Drone strike carried out east of Kabul as Pentagon warns of further ‘specific, credible’ threats against airport

Guardian staff with agencies

First published on Fri 27 Aug 2021 22.15 EDT

The US has conducted a drone strike against an Islamic State target in Afghanistan on Saturday, as the airlift of those desperate to flee moved into its fraught final stages with fresh terror attack warnings and encroaching Taliban forces primed to take over the Kabul airport.

US troops overseeing the evacuation have been forced into closer security cooperation with the Taliban to prevent any repeat of a suicide bombing that killed scores of civilians crowded around one of the airport’s main access gates, and 13 American troops.

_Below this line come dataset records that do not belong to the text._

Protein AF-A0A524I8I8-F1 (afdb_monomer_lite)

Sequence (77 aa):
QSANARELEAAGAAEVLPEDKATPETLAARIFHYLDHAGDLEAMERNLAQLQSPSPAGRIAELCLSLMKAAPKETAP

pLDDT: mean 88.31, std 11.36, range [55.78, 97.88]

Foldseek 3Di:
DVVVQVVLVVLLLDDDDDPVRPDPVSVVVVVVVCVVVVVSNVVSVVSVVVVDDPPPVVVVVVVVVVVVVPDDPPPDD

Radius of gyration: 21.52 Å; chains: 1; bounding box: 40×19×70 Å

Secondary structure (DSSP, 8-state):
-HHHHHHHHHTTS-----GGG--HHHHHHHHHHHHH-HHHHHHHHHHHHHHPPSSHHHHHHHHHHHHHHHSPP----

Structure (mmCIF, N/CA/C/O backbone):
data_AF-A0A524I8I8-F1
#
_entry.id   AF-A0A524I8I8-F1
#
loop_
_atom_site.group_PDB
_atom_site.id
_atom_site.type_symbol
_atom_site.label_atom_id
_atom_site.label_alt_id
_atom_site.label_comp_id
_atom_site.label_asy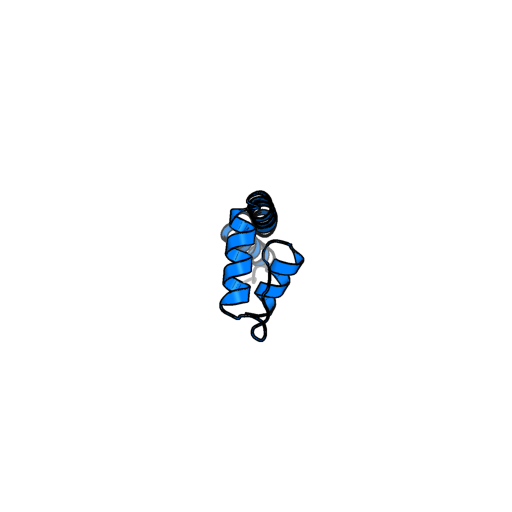m_id
_atom_site.label_entity_id
_atom_site.label_seq_id
_atom_site.pdbx_PDB_ins_code
_atom_site.Cartn_x
_atom_site.Cartn_y
_atom_site.Cartn_z
_atom_site.occupancy
_atom_site.B_iso_or_equiv
_atom_site.auth_seq_id
_atom_site.auth_comp_id
_atom_site.auth_asym_id
_atom_site.auth_atom_id
_atom_site.pdbx_PDB_model_num
ATOM 1 N N . GLN A 1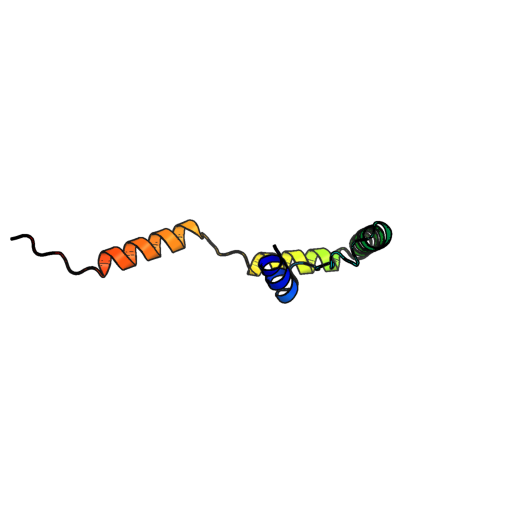 1 ? 7.085 -5.776 7.348 1.00 60.91 1 GLN A N 1
ATOM 2 C CA . GLN A 1 1 ? 6.839 -5.094 6.059 1.00 60.91 1 GLN A CA 1
ATOM 3 C C . GLN A 1 1 ? 6.132 -5.996 5.043 1.00 60.91 1 GLN A C 1
ATOM 5 O O . GLN A 1 1 ? 5.248 -5.514 4.354 1.00 60.91 1 GLN A O 1
ATOM 10 N N . SER A 1 2 ? 6.420 -7.303 4.992 1.00 76.88 2 SER A N 1
ATOM 11 C CA . SER A 1 2 ? 5.774 -8.253 4.065 1.00 76.88 2 SER A CA 1
ATOM 12 C C . SER A 1 2 ? 4.250 -8.392 4.207 1.00 76.88 2 SER A C 1
ATOM 14 O O . SER A 1 2 ? 3.578 -8.596 3.205 1.00 76.88 2 SER A O 1
ATOM 16 N N . ALA A 1 3 ? 3.692 -8.273 5.417 1.00 79.00 3 ALA A N 1
ATOM 17 C CA . ALA A 1 3 ? 2.244 -8.380 5.631 1.00 79.00 3 ALA A CA 1
ATOM 18 C C . ALA A 1 3 ? 1.470 -7.216 4.983 1.00 79.00 3 ALA A C 1
ATOM 20 O O . ALA A 1 3 ? 0.598 -7.458 4.160 1.00 79.00 3 ALA A O 1
ATOM 21 N N . ASN A 1 4 ? 1.853 -5.965 5.269 1.00 82.06 4 ASN A N 1
ATOM 22 C CA . ASN A 1 4 ? 1.213 -4.786 4.669 1.00 82.06 4 ASN A CA 1
ATOM 23 C C . ASN A 1 4 ? 1.347 -4.783 3.141 1.00 82.06 4 ASN A C 1
ATOM 25 O O . ASN A 1 4 ? 0.393 -4.464 2.445 1.00 82.06 4 ASN A O 1
ATOM 29 N N . ALA A 1 5 ? 2.520 -5.162 2.625 1.00 85.75 5 ALA A N 1
ATOM 30 C CA . ALA A 1 5 ? 2.768 -5.247 1.189 1.00 85.75 5 ALA A CA 1
ATOM 31 C C . ALA A 1 5 ? 1.813 -6.239 0.503 1.00 85.75 5 ALA A C 1
ATOM 33 O O . ALA A 1 5 ? 1.202 -5.901 -0.503 1.00 85.75 5 ALA A O 1
ATOM 34 N N . ARG A 1 6 ? 1.623 -7.427 1.091 1.00 87.38 6 ARG A N 1
ATOM 35 C CA . ARG A 1 6 ? 0.703 -8.451 0.570 1.00 87.38 6 ARG A CA 1
ATOM 36 C C . ARG A 1 6 ? -0.761 -8.031 0.642 1.00 87.38 6 ARG A C 1
ATOM 38 O O . ARG A 1 6 ? -1.502 -8.306 -0.288 1.00 87.38 6 ARG A O 1
ATOM 45 N N . GLU A 1 7 ? -1.175 -7.381 1.726 1.00 90.81 7 GLU A N 1
ATOM 46 C CA . GLU A 1 7 ? -2.547 -6.869 1.866 1.00 90.81 7 GLU A CA 1
ATOM 47 C C . GLU A 1 7 ? -2.849 -5.793 0.812 1.00 90.81 7 GLU A C 1
ATOM 49 O O . GLU A 1 7 ? -3.892 -5.826 0.162 1.00 90.81 7 GLU A O 1
ATOM 54 N N . LEU A 1 8 ? -1.908 -4.871 0.580 1.00 92.50 8 LEU A N 1
ATOM 55 C CA . LEU A 1 8 ? -2.044 -3.843 -0.454 1.00 92.50 8 LEU A CA 1
ATOM 56 C C . LEU A 1 8 ? -2.044 -4.443 -1.867 1.00 92.50 8 LEU A C 1
ATOM 58 O O . LEU A 1 8 ? -2.845 -4.029 -2.701 1.00 92.50 8 LEU A O 1
ATOM 62 N N . GLU A 1 9 ? -1.187 -5.430 -2.130 1.00 93.94 9 GLU A N 1
ATOM 63 C CA . GLU A 1 9 ? -1.156 -6.160 -3.402 1.00 93.94 9 GLU A CA 1
ATOM 64 C C . GLU A 1 9 ? -2.458 -6.918 -3.661 1.00 93.94 9 GLU A C 1
ATOM 66 O O . GLU A 1 9 ? -3.031 -6.812 -4.743 1.00 93.94 9 GLU A O 1
ATOM 71 N N . ALA A 1 10 ? -2.970 -7.632 -2.656 1.00 93.06 10 ALA A N 1
ATOM 72 C CA . ALA A 1 10 ? -4.225 -8.371 -2.750 1.00 93.06 10 ALA A CA 1
ATOM 73 C C . ALA A 1 10 ? -5.423 -7.451 -3.028 1.00 93.06 10 ALA A C 1
ATOM 75 O O . ALA A 1 10 ? -6.353 -7.841 -3.731 1.00 93.06 10 ALA A O 1
ATOM 76 N N . ALA A 1 11 ? -5.383 -6.220 -2.515 1.00 93.69 11 ALA A N 1
ATOM 77 C CA . ALA A 1 11 ? -6.373 -5.191 -2.806 1.00 93.69 11 ALA A CA 1
ATOM 78 C C . ALA A 1 11 ? -6.156 -4.488 -4.161 1.00 93.69 11 ALA A C 1
ATOM 80 O O . ALA A 1 11 ? -6.955 -3.632 -4.528 1.00 93.69 11 ALA A O 1
ATOM 81 N N . GLY A 1 12 ? -5.077 -4.788 -4.894 1.00 94.94 12 GLY A N 1
ATOM 82 C CA . GLY A 1 12 ? -4.695 -4.057 -6.106 1.00 94.94 12 GLY A CA 1
ATOM 83 C C . GLY A 1 12 ? -4.347 -2.587 -5.840 1.00 94.94 12 GLY A C 1
ATOM 84 O O . GLY A 1 12 ? -4.466 -1.755 -6.736 1.00 94.94 12 GLY A O 1
ATOM 85 N N . ALA A 1 13 ? -3.982 -2.263 -4.598 1.00 94.75 13 ALA A N 1
ATOM 86 C CA . ALA A 1 13 ? -3.625 -0.931 -4.116 1.00 94.75 13 ALA A CA 1
ATOM 87 C C . ALA A 1 13 ? -2.104 -0.698 -4.094 1.00 94.75 13 ALA A C 1
ATOM 89 O O . ALA A 1 13 ? -1.647 0.406 -3.806 1.00 94.75 13 ALA A O 1
ATOM 90 N N . ALA A 1 14 ? -1.320 -1.737 -4.375 1.00 94.25 14 ALA A N 1
ATOM 91 C CA . ALA A 1 14 ? 0.109 -1.652 -4.607 1.00 94.25 14 ALA A CA 1
ATOM 92 C C . ALA A 1 14 ? 0.558 -2.784 -5.530 1.00 94.25 14 ALA A C 1
ATOM 94 O O . ALA A 1 14 ? -0.095 -3.818 -5.644 1.00 94.25 14 ALA A O 1
ATOM 95 N N . GLU A 1 15 ? 1.723 -2.603 -6.129 1.00 93.06 15 GLU A N 1
ATOM 96 C CA . GLU A 1 15 ? 2.492 -3.691 -6.708 1.00 93.06 15 GLU A CA 1
ATOM 97 C C . GLU A 1 15 ? 3.638 -4.052 -5.764 1.00 93.06 15 GLU A C 1
ATOM 99 O O . GLU A 1 15 ? 4.313 -3.165 -5.232 1.00 93.06 15 GLU A O 1
ATOM 104 N N . VAL A 1 16 ? 3.890 -5.346 -5.575 1.00 92.75 16 VAL A N 1
ATOM 105 C CA . VAL A 1 16 ? 5.007 -5.816 -4.757 1.00 92.75 16 VAL A CA 1
ATOM 106 C C . VAL A 1 16 ? 6.121 -6.325 -5.650 1.00 92.75 16 VAL A C 1
ATOM 108 O O . VAL A 1 16 ? 5.968 -7.305 -6.374 1.00 92.75 16 VAL A O 1
ATOM 111 N N . LEU A 1 17 ? 7.280 -5.678 -5.542 1.00 92.31 17 LEU A N 1
ATOM 112 C CA . LEU A 1 17 ? 8.511 -6.150 -6.158 1.00 92.31 17 LEU A CA 1
ATOM 113 C C . LEU A 1 17 ? 9.320 -6.952 -5.125 1.00 92.31 17 LEU A C 1
ATOM 115 O O . LEU A 1 17 ? 9.752 -6.378 -4.121 1.00 92.31 17 LEU A O 1
ATOM 119 N N . PRO A 1 18 ? 9.524 -8.267 -5.331 1.00 90.75 18 PRO A N 1
ATOM 120 C CA . PRO A 1 18 ? 10.400 -9.068 -4.484 1.00 90.75 18 PRO A CA 1
ATOM 121 C C . PRO A 1 18 ? 11.828 -8.511 -4.456 1.00 90.75 18 PRO A C 1
ATOM 123 O O . PRO A 1 18 ? 12.326 -8.018 -5.466 1.00 90.75 18 PRO A O 1
ATOM 126 N N . GLU A 1 19 ? 12.496 -8.608 -3.307 1.00 91.31 19 GLU A N 1
ATOM 127 C CA . GLU A 1 19 ? 13.831 -8.027 -3.094 1.00 91.31 19 GLU A CA 1
ATOM 128 C C . GLU A 1 19 ? 14.885 -8.594 -4.057 1.00 91.31 19 GLU A C 1
ATOM 130 O O . GLU A 1 19 ? 15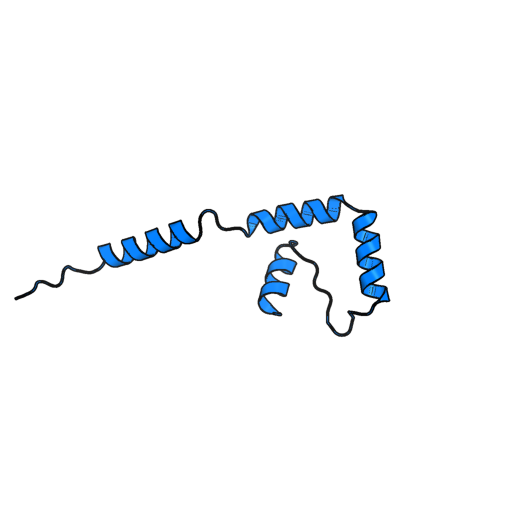.702 -7.851 -4.593 1.00 91.31 19 GLU A O 1
ATOM 135 N N . ASP A 1 20 ? 14.805 -9.888 -4.368 1.00 93.75 20 ASP A N 1
ATOM 136 C CA . ASP A 1 20 ? 15.669 -10.570 -5.339 1.00 93.75 20 ASP A CA 1
ATOM 137 C C . ASP A 1 20 ? 15.460 -10.098 -6.790 1.00 93.75 20 ASP A C 1
ATOM 139 O O . ASP A 1 20 ? 16.285 -10.375 -7.660 1.00 93.75 20 ASP A O 1
ATOM 143 N N . LYS A 1 21 ? 14.374 -9.362 -7.051 1.00 92.69 21 LYS A N 1
ATOM 144 C CA . LYS A 1 21 ? 14.022 -8.783 -8.355 1.00 92.69 21 LYS A CA 1
ATOM 145 C C . LYS A 1 21 ? 14.083 -7.256 -8.366 1.00 92.69 21 LYS A C 1
ATOM 147 O O . LYS A 1 21 ? 13.855 -6.651 -9.412 1.00 92.69 21 LYS A O 1
ATOM 152 N N . ALA A 1 22 ? 14.401 -6.621 -7.239 1.00 93.00 22 ALA A N 1
ATOM 153 C CA . ALA A 1 22 ? 14.445 -5.170 -7.090 1.00 93.00 22 ALA A CA 1
ATOM 154 C C . ALA A 1 22 ? 15.737 -4.560 -7.662 1.00 93.00 22 ALA A C 1
ATOM 156 O O . ALA A 1 22 ? 16.493 -3.884 -6.966 1.00 93.00 22 ALA A O 1
ATOM 157 N N . THR A 1 23 ? 16.004 -4.806 -8.947 1.00 96.81 23 THR A N 1
ATOM 158 C CA . THR A 1 23 ? 17.158 -4.230 -9.649 1.00 96.81 23 THR A CA 1
ATOM 159 C C . THR A 1 23 ? 16.853 -2.813 -10.150 1.00 96.81 23 THR A C 1
ATOM 161 O O . THR A 1 23 ? 15.681 -2.473 -10.358 1.00 96.81 23 THR A O 1
ATOM 164 N N . PRO A 1 24 ? 17.882 -1.982 -10.403 1.00 97.50 24 PRO A N 1
ATOM 165 C CA . PRO A 1 24 ? 17.694 -0.656 -10.989 1.00 97.50 24 PRO A CA 1
ATOM 166 C C . PRO A 1 24 ? 16.904 -0.678 -12.304 1.00 97.50 24 PRO A C 1
ATOM 168 O O . PRO A 1 24 ? 16.037 0.165 -12.517 1.00 97.50 24 PRO A O 1
ATOM 171 N N . GLU A 1 25 ? 17.157 -1.662 -13.165 1.00 97.88 25 GLU A N 1
ATOM 172 C CA . GLU A 1 25 ? 16.500 -1.811 -14.467 1.00 97.88 25 GLU A CA 1
ATOM 173 C C . GLU A 1 25 ? 15.022 -2.149 -14.300 1.00 97.88 25 GLU A C 1
ATOM 175 O O . GLU A 1 25 ? 14.169 -1.568 -14.971 1.00 97.88 25 GLU A O 1
ATOM 180 N N . THR A 1 26 ? 14.712 -3.060 -13.375 1.00 96.69 26 THR A N 1
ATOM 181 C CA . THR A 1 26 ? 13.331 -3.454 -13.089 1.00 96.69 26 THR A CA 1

The attack was claimed by a regional chapter of the Islamic State – known as Islamic State Khorasan Province (ISKP) – and the Pentagon announced it had carried out a drone attack on a “planner” from the jihadist group in eastern Afghanistan.

“Initial indications are that we killed the target. We know of no civilian casualties,” the US military said in a statement.

US Central Command said the airstrike took place in Nangarhar province, east of Kabul and bordering Pakistan. It did not say whether the target was connected with the airport attack.

The White House said the next few days are likely to be the most dangerous as evacuations continue ahead of looming deadline for the withdrawal of US forces.

Just before details of the airstrike targeting Islamic State were made public, the US embassy in Kabul issued a fresh warning over security threats at the airport and called on US citizens at the gates to “leave immediately”.

It follows Pentagon spokesman John Kirby earlier saying the US believes there are still “specific, credible” threats against the airport.

“We certainly are prepared and would expect future attempts,” Kirby told reporters in Washington. “We’re monitoring these threats, very, very specifically, virtually in real time.”

US and allied forces are racing to complete evacuations of their citizens and vulnerable Afghans and to withdraw from the country by the Tuesday deadline set by the US president, Joe Biden, after two decades of American military presence there.

The Pentagon said the US has taken about 111,000 people out of Afghanistan in the past two weeks.

While some have been evacuated, many are still seeking to get out. Throngs of people have gathered outside the airport to try to get on to evacuation flights since the Taliban took control of Afghanistan on 15 August, although on Friday, Taliban guards stopped people from approaching.

The Islamic State affiliate that claimed responsibility for Thursday’s bombing appeared in eastern Afghanistan in 2014 and later made inroads into other areas, particularly the north.

The group is an enemy of the Islamist Taliban as well as the west. The Pentagon said Thursday’s attack was carried out by one suicide bomber at an airport gate, not two as it had earlier stated.

Biden said earlier he had ordered the Pentagon to plan how to strike ISKP. A US official, speaking on the condition of anonymity, said the drone strike was against an Islamic State militant planning attacks.

A reaper drone, which took off from the Middle East, struck the militant while he was in a car with an Islamic State associate, the official said. Both are believed to have been killed, the official added.

A senior Taliban commander said some ISKP members had been arrested in connection with the Kabul attack. “They are being interrogated by our intelligence team,” the commander said.